Les chercheurs n’ont pas encore déterminé ce que l’absence de bactéries comme Prevotellaceae signifie chez les personnes souffrant de maladie de Parkinson, ces bactéries ont-elles peut-être une propriété qui protège leur hôte de la maladie ? Ou cette découverte indique-t-elle simplement que le dysfonctionnement intestinal fait partie de la pathologie ?

C’est une question intéressante à laquelle nous essayons de répondre, dit Scheperjans.

Une autre découverte intéressante est que la quantité de bactéries de la famille des Enterobacteriaceae dans l’intestin a été reliée au degré de gravité des problèmes d’équilibre et de marche chez les patients. Plus il y avait Enterobacteriaceae, plus graves étaient les symptômes.
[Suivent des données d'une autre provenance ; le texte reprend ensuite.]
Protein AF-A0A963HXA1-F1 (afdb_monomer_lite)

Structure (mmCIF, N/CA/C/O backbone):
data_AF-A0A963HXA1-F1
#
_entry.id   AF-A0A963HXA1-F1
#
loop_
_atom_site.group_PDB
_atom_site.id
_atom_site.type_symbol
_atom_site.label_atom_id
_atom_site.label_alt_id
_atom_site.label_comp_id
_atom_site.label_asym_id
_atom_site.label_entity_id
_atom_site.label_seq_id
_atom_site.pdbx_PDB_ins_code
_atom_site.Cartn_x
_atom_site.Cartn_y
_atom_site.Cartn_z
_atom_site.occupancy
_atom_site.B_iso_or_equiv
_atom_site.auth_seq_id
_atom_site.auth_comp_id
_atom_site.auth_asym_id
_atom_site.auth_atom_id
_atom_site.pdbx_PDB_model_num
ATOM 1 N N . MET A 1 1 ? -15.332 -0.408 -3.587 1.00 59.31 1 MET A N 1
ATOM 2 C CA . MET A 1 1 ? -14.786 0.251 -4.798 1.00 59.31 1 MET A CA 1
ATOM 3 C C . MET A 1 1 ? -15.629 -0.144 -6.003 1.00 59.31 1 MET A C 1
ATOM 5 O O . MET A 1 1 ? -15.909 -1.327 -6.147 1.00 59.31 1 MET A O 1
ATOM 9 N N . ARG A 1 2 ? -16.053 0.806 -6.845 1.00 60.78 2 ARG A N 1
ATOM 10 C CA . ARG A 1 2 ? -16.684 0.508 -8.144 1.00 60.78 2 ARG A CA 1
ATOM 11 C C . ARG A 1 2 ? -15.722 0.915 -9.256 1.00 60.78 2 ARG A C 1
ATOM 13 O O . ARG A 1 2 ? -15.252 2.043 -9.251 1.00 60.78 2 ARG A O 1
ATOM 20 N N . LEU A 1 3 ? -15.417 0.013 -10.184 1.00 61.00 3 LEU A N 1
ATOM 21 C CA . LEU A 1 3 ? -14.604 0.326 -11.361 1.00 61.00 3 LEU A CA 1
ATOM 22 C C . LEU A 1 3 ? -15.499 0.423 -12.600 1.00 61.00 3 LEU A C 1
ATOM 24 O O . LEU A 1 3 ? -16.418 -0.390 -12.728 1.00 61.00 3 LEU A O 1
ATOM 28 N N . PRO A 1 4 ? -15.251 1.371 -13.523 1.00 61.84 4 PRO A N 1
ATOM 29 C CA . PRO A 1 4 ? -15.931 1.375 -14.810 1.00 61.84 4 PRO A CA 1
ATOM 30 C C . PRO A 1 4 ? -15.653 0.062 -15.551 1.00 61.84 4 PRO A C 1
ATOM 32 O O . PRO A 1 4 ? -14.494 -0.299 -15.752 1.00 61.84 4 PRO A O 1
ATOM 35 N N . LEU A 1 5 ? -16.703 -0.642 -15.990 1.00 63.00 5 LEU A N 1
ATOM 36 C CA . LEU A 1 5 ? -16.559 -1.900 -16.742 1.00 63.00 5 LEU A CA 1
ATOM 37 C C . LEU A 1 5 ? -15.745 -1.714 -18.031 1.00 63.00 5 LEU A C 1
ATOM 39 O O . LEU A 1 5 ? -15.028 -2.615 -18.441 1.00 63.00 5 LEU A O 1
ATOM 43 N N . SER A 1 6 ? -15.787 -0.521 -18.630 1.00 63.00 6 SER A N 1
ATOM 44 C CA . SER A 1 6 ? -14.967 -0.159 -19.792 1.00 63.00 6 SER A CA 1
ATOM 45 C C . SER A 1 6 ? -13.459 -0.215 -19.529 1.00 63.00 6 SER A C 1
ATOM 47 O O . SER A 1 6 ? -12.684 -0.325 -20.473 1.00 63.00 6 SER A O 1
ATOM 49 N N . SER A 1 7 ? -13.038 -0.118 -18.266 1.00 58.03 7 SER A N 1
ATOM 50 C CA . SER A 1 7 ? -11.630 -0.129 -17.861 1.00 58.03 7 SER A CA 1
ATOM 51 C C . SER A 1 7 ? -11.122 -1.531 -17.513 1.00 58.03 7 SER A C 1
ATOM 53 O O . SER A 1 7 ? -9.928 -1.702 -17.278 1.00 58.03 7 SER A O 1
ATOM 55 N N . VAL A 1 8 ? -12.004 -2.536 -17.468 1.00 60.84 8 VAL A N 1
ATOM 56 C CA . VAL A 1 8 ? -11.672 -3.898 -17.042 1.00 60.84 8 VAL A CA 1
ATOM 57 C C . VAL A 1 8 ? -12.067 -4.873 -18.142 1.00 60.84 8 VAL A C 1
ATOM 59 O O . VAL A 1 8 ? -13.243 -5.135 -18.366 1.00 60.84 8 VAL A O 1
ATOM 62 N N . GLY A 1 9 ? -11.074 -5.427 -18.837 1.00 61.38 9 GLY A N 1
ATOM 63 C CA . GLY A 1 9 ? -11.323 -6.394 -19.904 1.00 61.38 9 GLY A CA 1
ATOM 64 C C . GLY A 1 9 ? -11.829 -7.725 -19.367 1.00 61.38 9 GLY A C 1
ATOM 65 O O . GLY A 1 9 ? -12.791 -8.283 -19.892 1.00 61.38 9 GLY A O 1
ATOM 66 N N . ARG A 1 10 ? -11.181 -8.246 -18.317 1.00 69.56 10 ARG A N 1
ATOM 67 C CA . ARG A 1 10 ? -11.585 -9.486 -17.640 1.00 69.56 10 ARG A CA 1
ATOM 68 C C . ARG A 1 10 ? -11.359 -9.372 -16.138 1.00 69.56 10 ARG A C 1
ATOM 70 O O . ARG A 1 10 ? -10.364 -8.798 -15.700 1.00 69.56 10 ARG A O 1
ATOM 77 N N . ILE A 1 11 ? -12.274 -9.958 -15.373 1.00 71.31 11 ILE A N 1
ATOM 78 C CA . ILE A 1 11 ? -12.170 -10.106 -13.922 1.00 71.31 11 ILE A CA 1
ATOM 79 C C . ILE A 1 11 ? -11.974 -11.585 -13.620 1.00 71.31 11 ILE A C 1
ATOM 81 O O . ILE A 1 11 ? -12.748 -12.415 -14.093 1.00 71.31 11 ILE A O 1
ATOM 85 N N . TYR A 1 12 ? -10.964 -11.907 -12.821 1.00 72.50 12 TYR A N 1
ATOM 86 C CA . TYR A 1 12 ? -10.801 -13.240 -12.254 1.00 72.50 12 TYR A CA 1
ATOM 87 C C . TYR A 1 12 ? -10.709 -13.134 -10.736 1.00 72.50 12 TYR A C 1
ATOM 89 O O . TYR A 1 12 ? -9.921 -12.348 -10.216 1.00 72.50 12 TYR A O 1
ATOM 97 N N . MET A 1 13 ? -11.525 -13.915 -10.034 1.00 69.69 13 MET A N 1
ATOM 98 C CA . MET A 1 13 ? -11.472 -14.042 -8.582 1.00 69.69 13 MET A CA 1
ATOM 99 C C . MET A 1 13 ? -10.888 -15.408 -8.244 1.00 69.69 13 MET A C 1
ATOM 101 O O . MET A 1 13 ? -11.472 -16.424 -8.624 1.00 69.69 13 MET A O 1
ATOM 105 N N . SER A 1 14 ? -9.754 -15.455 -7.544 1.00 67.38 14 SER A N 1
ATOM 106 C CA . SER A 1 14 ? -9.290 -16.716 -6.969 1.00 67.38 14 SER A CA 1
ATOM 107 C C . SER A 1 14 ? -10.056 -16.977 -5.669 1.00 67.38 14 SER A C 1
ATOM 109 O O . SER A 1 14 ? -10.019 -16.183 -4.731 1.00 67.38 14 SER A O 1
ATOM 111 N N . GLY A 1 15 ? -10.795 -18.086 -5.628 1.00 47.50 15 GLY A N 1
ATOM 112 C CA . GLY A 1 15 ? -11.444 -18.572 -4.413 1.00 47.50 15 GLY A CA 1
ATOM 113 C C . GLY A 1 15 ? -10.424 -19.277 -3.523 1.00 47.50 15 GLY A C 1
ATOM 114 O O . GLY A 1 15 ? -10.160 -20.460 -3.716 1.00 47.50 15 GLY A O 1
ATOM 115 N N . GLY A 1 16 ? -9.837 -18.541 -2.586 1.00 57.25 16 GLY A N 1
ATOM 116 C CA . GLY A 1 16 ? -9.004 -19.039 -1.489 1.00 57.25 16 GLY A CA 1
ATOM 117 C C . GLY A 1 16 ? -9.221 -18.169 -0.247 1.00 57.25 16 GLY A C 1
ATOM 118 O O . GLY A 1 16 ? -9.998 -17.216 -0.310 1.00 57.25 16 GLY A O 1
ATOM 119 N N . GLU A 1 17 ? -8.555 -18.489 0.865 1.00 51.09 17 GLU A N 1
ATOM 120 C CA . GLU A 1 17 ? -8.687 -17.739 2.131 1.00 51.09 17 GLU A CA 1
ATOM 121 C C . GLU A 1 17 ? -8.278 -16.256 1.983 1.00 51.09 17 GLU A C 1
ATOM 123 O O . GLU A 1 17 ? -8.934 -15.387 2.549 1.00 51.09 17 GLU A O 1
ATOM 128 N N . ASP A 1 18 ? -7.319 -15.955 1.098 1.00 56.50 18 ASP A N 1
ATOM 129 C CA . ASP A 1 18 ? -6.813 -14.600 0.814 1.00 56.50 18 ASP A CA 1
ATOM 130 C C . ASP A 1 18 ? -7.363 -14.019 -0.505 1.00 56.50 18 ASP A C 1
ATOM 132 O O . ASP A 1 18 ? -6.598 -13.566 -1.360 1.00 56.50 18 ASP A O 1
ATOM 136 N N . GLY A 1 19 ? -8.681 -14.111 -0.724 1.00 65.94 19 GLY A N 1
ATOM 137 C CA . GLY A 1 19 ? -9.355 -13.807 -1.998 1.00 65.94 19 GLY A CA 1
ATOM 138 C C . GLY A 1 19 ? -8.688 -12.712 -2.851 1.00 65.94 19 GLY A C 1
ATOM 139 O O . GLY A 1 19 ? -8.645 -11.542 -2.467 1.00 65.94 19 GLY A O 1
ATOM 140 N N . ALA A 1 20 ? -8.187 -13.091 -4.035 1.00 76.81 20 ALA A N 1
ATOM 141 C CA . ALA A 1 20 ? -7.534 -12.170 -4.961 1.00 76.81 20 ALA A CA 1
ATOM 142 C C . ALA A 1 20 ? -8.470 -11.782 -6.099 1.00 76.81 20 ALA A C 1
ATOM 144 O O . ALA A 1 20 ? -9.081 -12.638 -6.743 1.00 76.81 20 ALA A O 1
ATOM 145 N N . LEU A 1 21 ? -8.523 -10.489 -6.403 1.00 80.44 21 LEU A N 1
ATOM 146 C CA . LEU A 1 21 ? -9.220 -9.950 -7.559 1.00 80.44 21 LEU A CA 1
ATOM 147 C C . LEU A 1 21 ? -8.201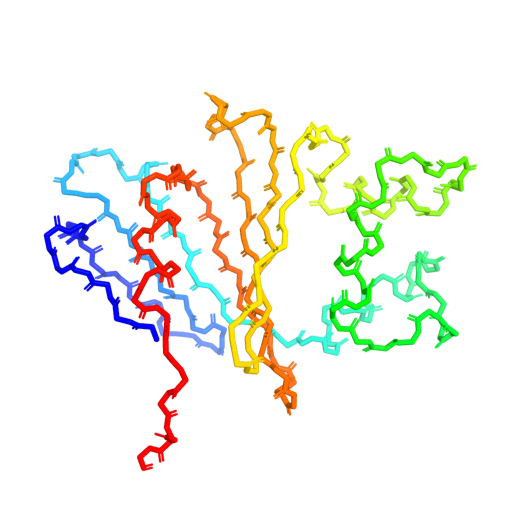 -9.525 -8.617 1.00 80.44 21 LEU A C 1
ATOM 149 O O . LEU A 1 21 ? -7.518 -8.513 -8.480 1.00 80.44 21 LEU A O 1
ATOM 153 N N . HIS A 1 22 ? -8.121 -10.279 -9.704 1.00 79.56 22 HIS A N 1
ATOM 154 C CA . HIS A 1 22 ? -7.309 -9.941 -10.865 1.00 79.56 22 HIS A CA 1
ATOM 155 C C . HIS A 1 22 ? -8.140 -9.117 -11.848 1.00 79.56 22 HIS A C 1
ATOM 157 O O . HIS A 1 22 ? -9.186 -9.564 -12.325 1.00 79.56 22 HIS A O 1
ATOM 163 N N . LEU A 1 23 ? -7.650 -7.927 -12.178 1.00 78.12 23 LEU A N 1
ATOM 164 C CA . LEU A 1 23 ? -8.197 -7.055 -13.207 1.00 78.12 23 LEU A CA 1
ATOM 165 C C . LEU A 1 23 ? -7.248 -7.102 -14.402 1.00 78.12 23 LEU A C 1
ATOM 167 O O . LEU A 1 23 ? -6.131 -6.582 -14.352 1.00 78.12 23 LEU A O 1
ATOM 171 N N . LEU A 1 24 ? -7.680 -7.759 -15.471 1.00 78.25 24 LEU A N 1
ATOM 172 C CA . LEU A 1 24 ? -6.901 -7.886 -16.696 1.00 78.25 24 LEU A CA 1
ATOM 173 C C . LEU A 1 24 ? -7.394 -6.866 -17.729 1.00 78.25 24 LEU A C 1
ATOM 175 O O . LEU A 1 24 ? -8.609 -6.660 -17.860 1.00 78.25 24 LEU A O 1
ATOM 179 N N . PRO A 1 25 ? -6.485 -6.238 -18.493 1.00 70.88 25 PRO A N 1
ATOM 180 C CA . PRO A 1 25 ? -6.878 -5.382 -19.601 1.00 70.88 25 PRO A CA 1
ATOM 181 C C . PRO A 1 25 ? -7.591 -6.196 -20.688 1.00 70.88 25 PRO A C 1
ATOM 183 O O . PRO A 1 25 ? -7.481 -7.418 -20.754 1.00 70.88 25 PRO A O 1
ATOM 186 N N . ALA A 1 26 ? -8.317 -5.510 -21.573 1.00 67.00 26 ALA A N 1
ATOM 187 C CA . ALA A 1 26 ? -8.979 -6.147 -22.715 1.00 67.00 26 ALA A CA 1
ATOM 188 C C . ALA A 1 26 ? -7.995 -6.657 -23.787 1.00 67.00 26 ALA A C 1
ATOM 190 O O . ALA A 1 26 ? -8.400 -7.369 -24.701 1.00 67.00 26 ALA A O 1
ATOM 191 N N . SER A 1 27 ? -6.716 -6.283 -23.689 1.00 69.00 27 SER A N 1
ATOM 192 C CA . SER A 1 27 ? -5.653 -6.731 -24.586 1.00 69.00 27 SER A CA 1
ATOM 193 C C . SER A 1 27 ? -5.203 -8.165 -24.279 1.00 69.00 27 SER A C 1
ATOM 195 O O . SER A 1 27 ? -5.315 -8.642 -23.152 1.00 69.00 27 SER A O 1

Nous sommes actuellement en train de réexaminer ces mêmes sujets pour déterminer si les différences sont permanentes et si les bactéries intestinales sont associées à la progression de la maladie et donc à son pronostic, explique Scheperjans.

En outre, nous devrons voir si ces changements dans l’écosystème bactérien sont apparents avant l’apparition des symptômes moteurs. Nous allons bien sûr essayer également d’établir la base de cette connexion entre le microbiote intestinal et la maladie de Parkinson, quel type de mécanisme les lie.

Les chercheurs espèrent également que leurs découvertes pourraient finalement être utilisées pour développer une méthode de test qui permettrait d’améliorer le diagnostic de la maladie de Parkinson et peut-être enfin trouver un moyen de traiter ou même empêcher la maladie de Parkinson en se concentrant sur le microbiote intestinal.

L’étude a recruté 72 patients atteints de la maladie de Parkinson à l’hôpital de l’université d’Helsinki et à l’hôpital central de Hyvinkää, ainsi que d’un nombre égal de sujets témoins en bonne santé.